Frank also admits that he fears his daughter has his gift. That's a plot strand that's going to run.



A murderous doctor donates his kidney to his sister as an act of contrition, but it turns out to be a cover for an escape. The FBI swing into action to find him, drafting in Frank who helped catch him the first time. When the doctor shows up with his second kidney removed without anaesthetic, it becomes clear that someone new is at work, someone who knows where Frank lives.

There's more than a touch of the Hannibal Lecters about this episode. There's the murderous doctor who's a veritable paragon of evil, there's body parts showing up in the fridge, there's the duel being played out with Frank, the man who caught him. There's a severe case of deja vu throughout. However, there is also a real sense of fear and threat and danger. Frank's family is in severe trouble and the sequence where the killer appears in the house whilst Frank is away is a masterclass in on screen tension. 'Edge of the seat' doesn't cover it.

Frank loses this one as well, something that is unusual. Only at the end, when nothing is explained, does it seem that this is the first episode in a potential ongoing story. We might have guessed considering that it's written by series creator Chris Carter. It leaves a semi-regular character on the slab and Frank's family in shock. Where do we go from here? We actually want to find out.


Powers,Principalities,Thrones and Dominions

It is too soon for Frank to go back to work following the events of last week's episode, but someone is killing people at random in a similar fashion to that of his friend. When he finally investigates, he is approached by a lawyer with a shady job (shadier than the one he already has). The lawyer seems to know more about Frank and his future than is good and the body count continues to rise.

This is a set up episode with the seeds being laid for future plot lines it would seem. The story seems to be an excuse to let Frank know that he is at the centre of several people's interest and that his life is going to be all the worse for it. As a result, the episode is unsatisfactory on its own. Maybe its true worth will be shown in time.


Broken World

Animals are being tortured and slaughtered by an individual who may well be a serial killer in the making. Frank investigates in an attempt to prevent the killer's interests turning to people.
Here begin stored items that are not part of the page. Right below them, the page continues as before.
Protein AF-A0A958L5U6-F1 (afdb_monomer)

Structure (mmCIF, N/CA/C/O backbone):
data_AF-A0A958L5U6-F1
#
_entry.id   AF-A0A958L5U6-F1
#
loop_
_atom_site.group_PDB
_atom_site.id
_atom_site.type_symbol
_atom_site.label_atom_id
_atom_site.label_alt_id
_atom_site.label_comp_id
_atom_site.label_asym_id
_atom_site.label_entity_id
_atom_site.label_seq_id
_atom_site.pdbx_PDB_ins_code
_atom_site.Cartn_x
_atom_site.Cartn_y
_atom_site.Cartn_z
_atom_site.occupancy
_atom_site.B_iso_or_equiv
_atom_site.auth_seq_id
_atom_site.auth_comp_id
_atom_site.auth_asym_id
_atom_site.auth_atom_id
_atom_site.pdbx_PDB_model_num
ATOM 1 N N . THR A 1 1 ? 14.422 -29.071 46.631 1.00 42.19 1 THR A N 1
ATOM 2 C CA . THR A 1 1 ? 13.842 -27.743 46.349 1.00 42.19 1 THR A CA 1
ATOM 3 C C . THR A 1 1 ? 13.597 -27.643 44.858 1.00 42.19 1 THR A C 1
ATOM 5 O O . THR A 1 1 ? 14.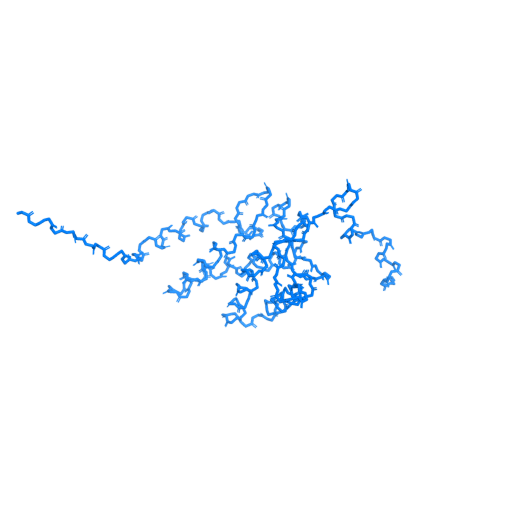487 -27.279 44.104 1.00 42.19 1 THR A O 1
ATOM 8 N N . ALA A 1 2 ? 12.422 -28.095 44.417 1.00 38.12 2 ALA A N 1
ATOM 9 C CA . ALA A 1 2 ? 12.008 -27.997 43.022 1.00 38.12 2 ALA A CA 1
ATOM 10 C C . ALA A 1 2 ? 11.472 -26.580 42.786 1.00 38.12 2 ALA A C 1
ATOM 12 O O . ALA A 1 2 ? 10.473 -26.194 43.389 1.00 38.12 2 ALA A O 1
ATOM 13 N N . GLY A 1 3 ? 12.186 -25.792 41.983 1.00 37.72 3 GLY A N 1
ATOM 14 C CA . GLY A 1 3 ? 11.714 -24.493 41.520 1.00 37.72 3 GLY A CA 1
ATOM 15 C C . GLY A 1 3 ? 10.624 -24.710 40.481 1.00 37.72 3 GLY A C 1
ATOM 16 O O . GLY A 1 3 ? 10.908 -25.190 39.385 1.00 37.72 3 GLY A O 1
ATOM 17 N N . ALA A 1 4 ? 9.385 -24.393 40.847 1.00 43.12 4 ALA A N 1
ATOM 18 C CA . ALA A 1 4 ? 8.295 -24.278 39.895 1.00 43.12 4 ALA A CA 1
ATOM 19 C C . ALA A 1 4 ? 8.637 -23.142 38.923 1.00 43.12 4 ALA A C 1
ATOM 21 O O . ALA A 1 4 ? 8.745 -21.981 39.315 1.00 43.12 4 ALA A O 1
ATOM 22 N N . THR A 1 5 ? 8.873 -23.498 37.665 1.00 43.69 5 THR A N 1
ATOM 23 C CA . THR A 1 5 ? 8.881 -22.553 36.554 1.00 43.69 5 THR A CA 1
ATOM 24 C C . THR A 1 5 ? 7.425 -22.302 36.209 1.00 43.69 5 THR A C 1
ATOM 26 O O . THR A 1 5 ? 6.775 -23.122 35.569 1.00 43.69 5 THR A O 1
ATOM 29 N N . ASP A 1 6 ? 6.899 -21.194 36.722 1.00 43.22 6 ASP A N 1
ATOM 30 C CA . ASP A 1 6 ? 5.592 -20.676 36.346 1.00 43.22 6 ASP A CA 1
ATOM 31 C C . ASP A 1 6 ? 5.699 -20.166 34.903 1.00 43.22 6 ASP A C 1
ATOM 33 O O . ASP A 1 6 ? 6.178 -19.062 34.632 1.00 43.22 6 ASP A O 1
ATOM 37 N N . SER A 1 7 ? 5.383 -21.036 33.946 1.00 47.94 7 SER A N 1
ATOM 38 C CA . SER A 1 7 ? 5.239 -20.659 32.548 1.00 47.94 7 SER A CA 1
ATOM 39 C C . SER A 1 7 ? 3.944 -19.869 32.424 1.00 47.94 7 SER A C 1
ATOM 41 O O . SER A 1 7 ? 2.886 -20.439 32.162 1.00 47.94 7 SER A O 1
ATOM 43 N N . ALA A 1 8 ? 4.028 -18.556 32.628 1.00 49.22 8 ALA A N 1
ATOM 44 C CA . ALA A 1 8 ? 2.970 -17.647 32.229 1.00 49.22 8 ALA A CA 1
ATOM 45 C C . ALA A 1 8 ? 2.755 -17.821 30.718 1.00 49.22 8 ALA A C 1
ATOM 47 O O . ALA A 1 8 ? 3.527 -17.311 29.903 1.00 49.22 8 ALA A O 1
ATOM 48 N N . GLU A 1 9 ? 1.728 -18.583 30.341 1.00 52.09 9 GLU A N 1
ATOM 49 C CA . GLU A 1 9 ? 1.162 -18.557 29.000 1.00 52.09 9 GLU A CA 1
ATOM 50 C C . GLU A 1 9 ? 0.742 -17.110 28.738 1.00 52.09 9 GLU A C 1
ATOM 52 O O . GLU A 1 9 ? -0.278 -16.627 29.236 1.00 52.09 9 GLU A O 1
ATOM 57 N N . GLY A 1 10 ? 1.609 -16.382 28.031 1.00 51.84 10 GLY A N 1
ATOM 58 C CA . GLY A 1 10 ? 1.451 -14.973 27.705 1.00 51.84 10 GLY A CA 1
ATOM 59 C C . GLY A 1 10 ? 0.251 -14.783 26.794 1.00 51.84 10 GLY A C 1
ATOM 60 O O . GLY A 1 10 ? 0.385 -14.678 25.576 1.00 51.84 10 GLY A O 1
ATOM 61 N N . THR A 1 11 ? -0.936 -14.757 27.388 1.00 57.94 11 THR A N 1
ATOM 62 C CA . THR A 1 11 ? -2.158 -14.388 26.694 1.00 57.94 11 THR A CA 1
ATOM 63 C C . THR A 1 11 ? -1.959 -12.942 26.252 1.00 57.94 11 THR A C 1
ATOM 65 O O . THR A 1 11 ? -1.681 -12.079 27.083 1.00 57.94 11 THR A O 1
ATOM 68 N N . LEU A 1 12 ? -2.030 -12.675 24.946 1.00 61.22 12 LEU A N 1
ATOM 69 C CA . LEU A 1 12 ? -2.023 -11.314 24.408 1.00 61.22 12 LEU A CA 1
ATOM 70 C C . LEU A 1 12 ? -3.190 -10.545 25.036 1.00 61.22 12 LEU A C 1
ATOM 72 O O . LEU A 1 12 ? -4.334 -10.669 24.594 1.00 61.22 12 LEU A O 1
ATOM 76 N N . ASP A 1 13 ? -2.899 -9.788 26.090 1.00 75.25 13 ASP A N 1
ATOM 77 C CA . ASP A 1 13 ? -3.899 -9.019 26.814 1.00 75.25 13 ASP A CA 1
ATOM 78 C C . ASP A 1 13 ? -4.533 -7.999 25.856 1.00 75.25 13 ASP A C 1
ATOM 80 O O . ASP A 1 13 ? -3.841 -7.300 25.105 1.00 75.25 13 ASP A O 1
ATOM 84 N N . GLY A 1 14 ? -5.867 -7.919 25.867 1.00 76.12 14 GLY A N 1
ATOM 85 C CA . GLY A 1 14 ? -6.620 -6.907 25.129 1.00 76.12 14 GLY A CA 1
ATOM 86 C C . GLY A 1 14 ? -6.074 -5.504 25.382 1.00 76.12 14 GLY A C 1
ATOM 87 O O . GLY A 1 14 ? -5.935 -4.736 24.431 1.00 76.12 14 GLY A O 1
ATOM 88 N N . LEU A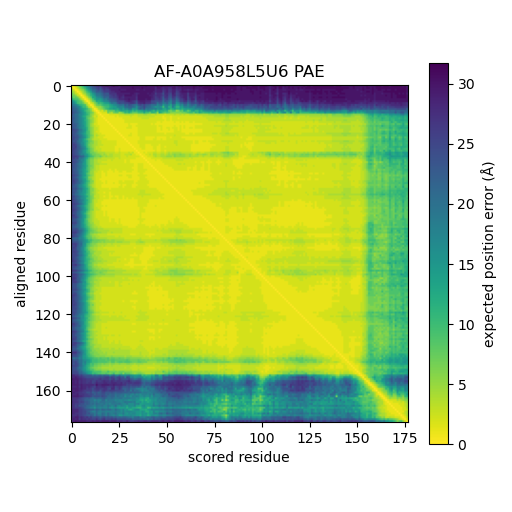 1 15 ? -5.628 -5.236 26.614 1.00 83.44 15 LEU A N 1
ATOM 89 C CA . LEU A 1 15 ? -5.036 -3.963 27.014 1.00 83.44 15 LEU A CA 1
ATOM 90 C C . LEU A 1 15 ? -3.777 -3.596 26.213 1.00 83.44 15 LEU A C 1
ATOM 92 O O . LEU A 1 15 ? -3.612 -2.428 25.860 1.00 83.44 15 LEU A O 1
ATOM 96 N N . ILE A 1 16 ? -2.912 -4.562 25.882 1.00 92.12 16 ILE A N 1
ATOM 97 C CA . ILE A 1 16 ? -1.671 -4.307 25.128 1.00 92.12 16 ILE A CA 1
ATOM 98 C C . ILE A 1 16 ? -1.999 -3.921 23.684 1.00 92.12 16 ILE A C 1
ATOM 100 O O . ILE A 1 16 ? -1.466 -2.946 23.153 1.00 92.12 16 ILE A O 1
ATOM 104 N N . ALA A 1 17 ? -2.911 -4.653 23.046 1.00 93.56 17 ALA A N 1
ATOM 105 C CA . ALA A 1 17 ? -3.328 -4.360 21.679 1.00 93.56 17 ALA A CA 1
ATOM 106 C C . ALA A 1 17 ? -4.055 -3.006 21.571 1.00 93.56 17 ALA A C 1
ATOM 108 O O . ALA A 1 17 ? -3.821 -2.266 20.617 1.00 93.56 17 ALA A O 1
ATOM 109 N N . ASP A 1 18 ? -4.862 -2.636 22.567 1.00 96.56 18 ASP A N 1
ATOM 110 C CA . ASP A 1 18 ? -5.535 -1.332 22.615 1.00 96.56 18 ASP A CA 1
ATOM 111 C C . ASP A 1 18 ? -4.545 -0.180 22.847 1.00 96.56 18 ASP A C 1
ATOM 113 O O . ASP A 1 18 ? -4.731 0.937 22.357 1.00 96.56 18 ASP A O 1
ATOM 117 N N . GLN A 1 19 ? -3.481 -0.412 23.621 1.00 96.56 19 GLN A N 1
ATOM 118 C CA . GLN A 1 19 ? -2.390 0.553 23.777 1.00 96.56 19 GLN A CA 1
ATOM 119 C C . GLN A 1 19 ? -1.605 0.723 22.473 1.00 96.56 19 GLN A C 1
ATOM 121 O O . GLN A 1 19 ? -1.360 1.860 22.067 1.00 96.56 19 GLN A O 1
ATOM 126 N N . ALA A 1 20 ? -1.279 -0.378 21.791 1.00 96.69 20 ALA A N 1
ATOM 127 C CA . ALA A 1 20 ? -0.605 -0.352 20.496 1.00 96.69 20 ALA A CA 1
ATOM 128 C C . ALA A 1 20 ? -1.440 0.392 19.442 1.00 96.69 20 ALA A C 1
ATOM 130 O O . ALA A 1 20 ? -0.927 1.304 18.794 1.00 96.69 20 ALA A O 1
ATOM 131 N N . PHE A 1 21 ? -2.741 0.092 19.338 1.00 98.38 21 PHE A N 1
ATOM 132 C CA . PHE A 1 21 ? -3.654 0.822 18.456 1.00 98.38 21 PHE A CA 1
ATOM 133 C C . PHE A 1 21 ? -3.674 2.321 18.771 1.00 98.38 21 PHE A C 1
ATOM 135 O O . PHE A 1 21 ? -3.522 3.134 17.865 1.00 98.38 21 PHE A O 1
ATOM 142 N N . ARG A 1 22 ? -3.803 2.709 20.048 1.00 98.12 22 ARG A N 1
ATOM 143 C CA . ARG A 1 22 ? -3.801 4.129 20.443 1.00 98.12 22 ARG A CA 1
ATOM 144 C C . ARG A 1 22 ? -2.485 4.836 20.128 1.00 98.12 22 ARG A C 1
ATOM 146 O O . ARG A 1 22 ? -2.515 6.028 19.848 1.00 98.12 22 ARG A O 1
ATOM 153 N N . GLY A 1 23 ? -1.353 4.137 20.205 1.00 98.06 23 GLY A N 1
ATOM 154 C CA . GLY A 1 23 ? -0.061 4.649 19.743 1.00 98.06 23 GLY A CA 1
ATOM 155 C C . GLY A 1 23 ? -0.083 4.924 18.246 1.00 98.06 23 GLY A C 1
ATOM 156 O O . GLY A 1 23 ? 0.069 6.066 17.830 1.00 98.06 23 GLY A O 1
ATOM 157 N N . MET A 1 24 ? -0.409 3.901 17.456 1.00 98.19 24 MET A N 1
ATOM 158 C CA . MET A 1 24 ? -0.482 4.015 15.999 1.00 98.19 24 MET A CA 1
ATOM 159 C C . MET A 1 24 ? -1.473 5.093 15.547 1.00 98.19 24 MET A C 1
ATOM 161 O O . MET A 1 24 ? -1.156 5.881 14.670 1.00 98.19 24 MET A O 1
ATOM 165 N N . ALA A 1 25 ? -2.651 5.187 16.162 1.00 98.44 25 ALA A N 1
ATOM 166 C CA . ALA A 1 25 ? -3.650 6.193 15.809 1.00 98.44 25 ALA A CA 1
ATOM 167 C C . ALA A 1 25 ? -3.161 7.637 16.033 1.00 98.44 25 ALA A C 1
ATOM 169 O O . ALA A 1 25 ? -3.620 8.536 15.334 1.00 98.44 25 ALA A O 1
ATOM 170 N N . ARG A 1 26 ? -2.238 7.870 16.980 1.00 98.12 26 ARG A N 1
ATOM 171 C CA . ARG A 1 26 ? -1.609 9.187 17.181 1.00 98.12 26 ARG A CA 1
ATOM 172 C C . ARG A 1 26 ? -0.544 9.493 16.133 1.00 98.12 26 ARG A C 1
ATOM 174 O O . ARG A 1 26 ? -0.443 10.637 15.710 1.00 98.12 26 ARG A O 1
ATOM 181 N N . ASP A 1 27 ? 0.215 8.482 15.726 1.00 97.50 27 ASP A N 1
ATOM 182 C CA . ASP A 1 27 ? 1.342 8.633 14.796 1.00 97.50 27 ASP A CA 1
ATOM 183 C C . ASP A 1 27 ? 0.913 8.547 13.319 1.00 97.50 27 ASP A C 1
ATOM 185 O O . ASP A 1 27 ? 1.731 8.685 12.407 1.00 97.50 27 ASP A O 1
ATOM 189 N N . TYR A 1 28 ? -0.369 8.281 13.074 1.00 98.69 28 TYR A N 1
ATOM 190 C CA . TYR A 1 28 ? -0.933 8.108 11.746 1.00 98.69 28 TYR A CA 1
ATOM 191 C C . TYR A 1 28 ? -1.030 9.424 10.976 1.00 98.69 28 TYR A C 1
ATOM 193 O O . TYR A 1 28 ? -1.630 10.400 11.433 1.00 98.69 28 TYR A O 1
ATOM 201 N N . ASP A 1 29 ? -0.523 9.417 9.747 1.00 98.38 29 ASP A N 1
ATOM 202 C CA . ASP A 1 29 ? -0.701 10.520 8.813 1.00 98.38 29 ASP A CA 1
ATOM 203 C C . ASP A 1 29 ? -2.116 10.466 8.220 1.00 98.38 29 ASP A C 1
ATOM 205 O O . ASP A 1 29 ? -2.383 9.785 7.230 1.00 98.38 29 ASP A O 1
ATOM 209 N N . SER A 1 30 ? -3.042 11.209 8.822 1.00 97.81 30 SER A N 1
ATOM 210 C CA . SER A 1 30 ? -4.425 11.305 8.335 1.00 97.81 30 SER A CA 1
ATOM 211 C C . SER A 1 30 ? -4.576 12.064 7.011 1.00 97.81 30 SER A C 1
ATOM 213 O O . SER A 1 30 ? -5.604 11.920 6.351 1.00 97.81 30 SER A O 1
ATOM 215 N N . ILE A 1 31 ? -3.565 12.831 6.586 1.00 98.00 31 ILE A N 1
ATOM 216 C CA . ILE A 1 31 ? -3.604 13.607 5.341 1.00 98.00 31 ILE A CA 1
ATOM 217 C C . ILE A 1 31 ? -3.228 12.707 4.166 1.00 98.00 31 ILE A C 1
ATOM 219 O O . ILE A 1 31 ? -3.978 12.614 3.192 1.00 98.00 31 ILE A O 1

The victims are horses, not people and their purpose in the human world is almost as inhuman as what happens at the hands of killer, but that aside this is an average episode that is averagely interesting and has a mild amount of tension towards the climax, but is otherwise nothing out of the ordinary.



The Russian undersociety of New York is being terrorised by a series of brutal murders that may be being carried out by the antichrist on Earth, someone who wants the superstitious russians to believe he is the antichrist or someone who is chasing the antichrist. Of course, he might just be a nutter, but a very clever and dangerous one with diplomatic immunity.

The milieu may have changed to little Russia, but everything else is pretty much as normal. The potential antichrist strand gives it a bit of interest and the matter isn't resolved to any great degree which is nice, but otherwise it's just another search for another killer.


Paper Dove

Frank's on a visit to his in-laws, so he is pretty relieved when father in law asks him to look into an old case that might well feed into the search for a missing woman.

This whole episode is nothing but a set up for the climactic moment when Frank's wife goes missing at the airport. The search for the killer takes up less time than observation of the killer talking to his victim's corpse in the woods and the supposed climax of the capture is totally flat, merely filling in time as it is for the big finale.

Who is the shadowy figure who has been controlling the killer to the point in the airport and what does he want? If you're interested enough, season two will have the answers.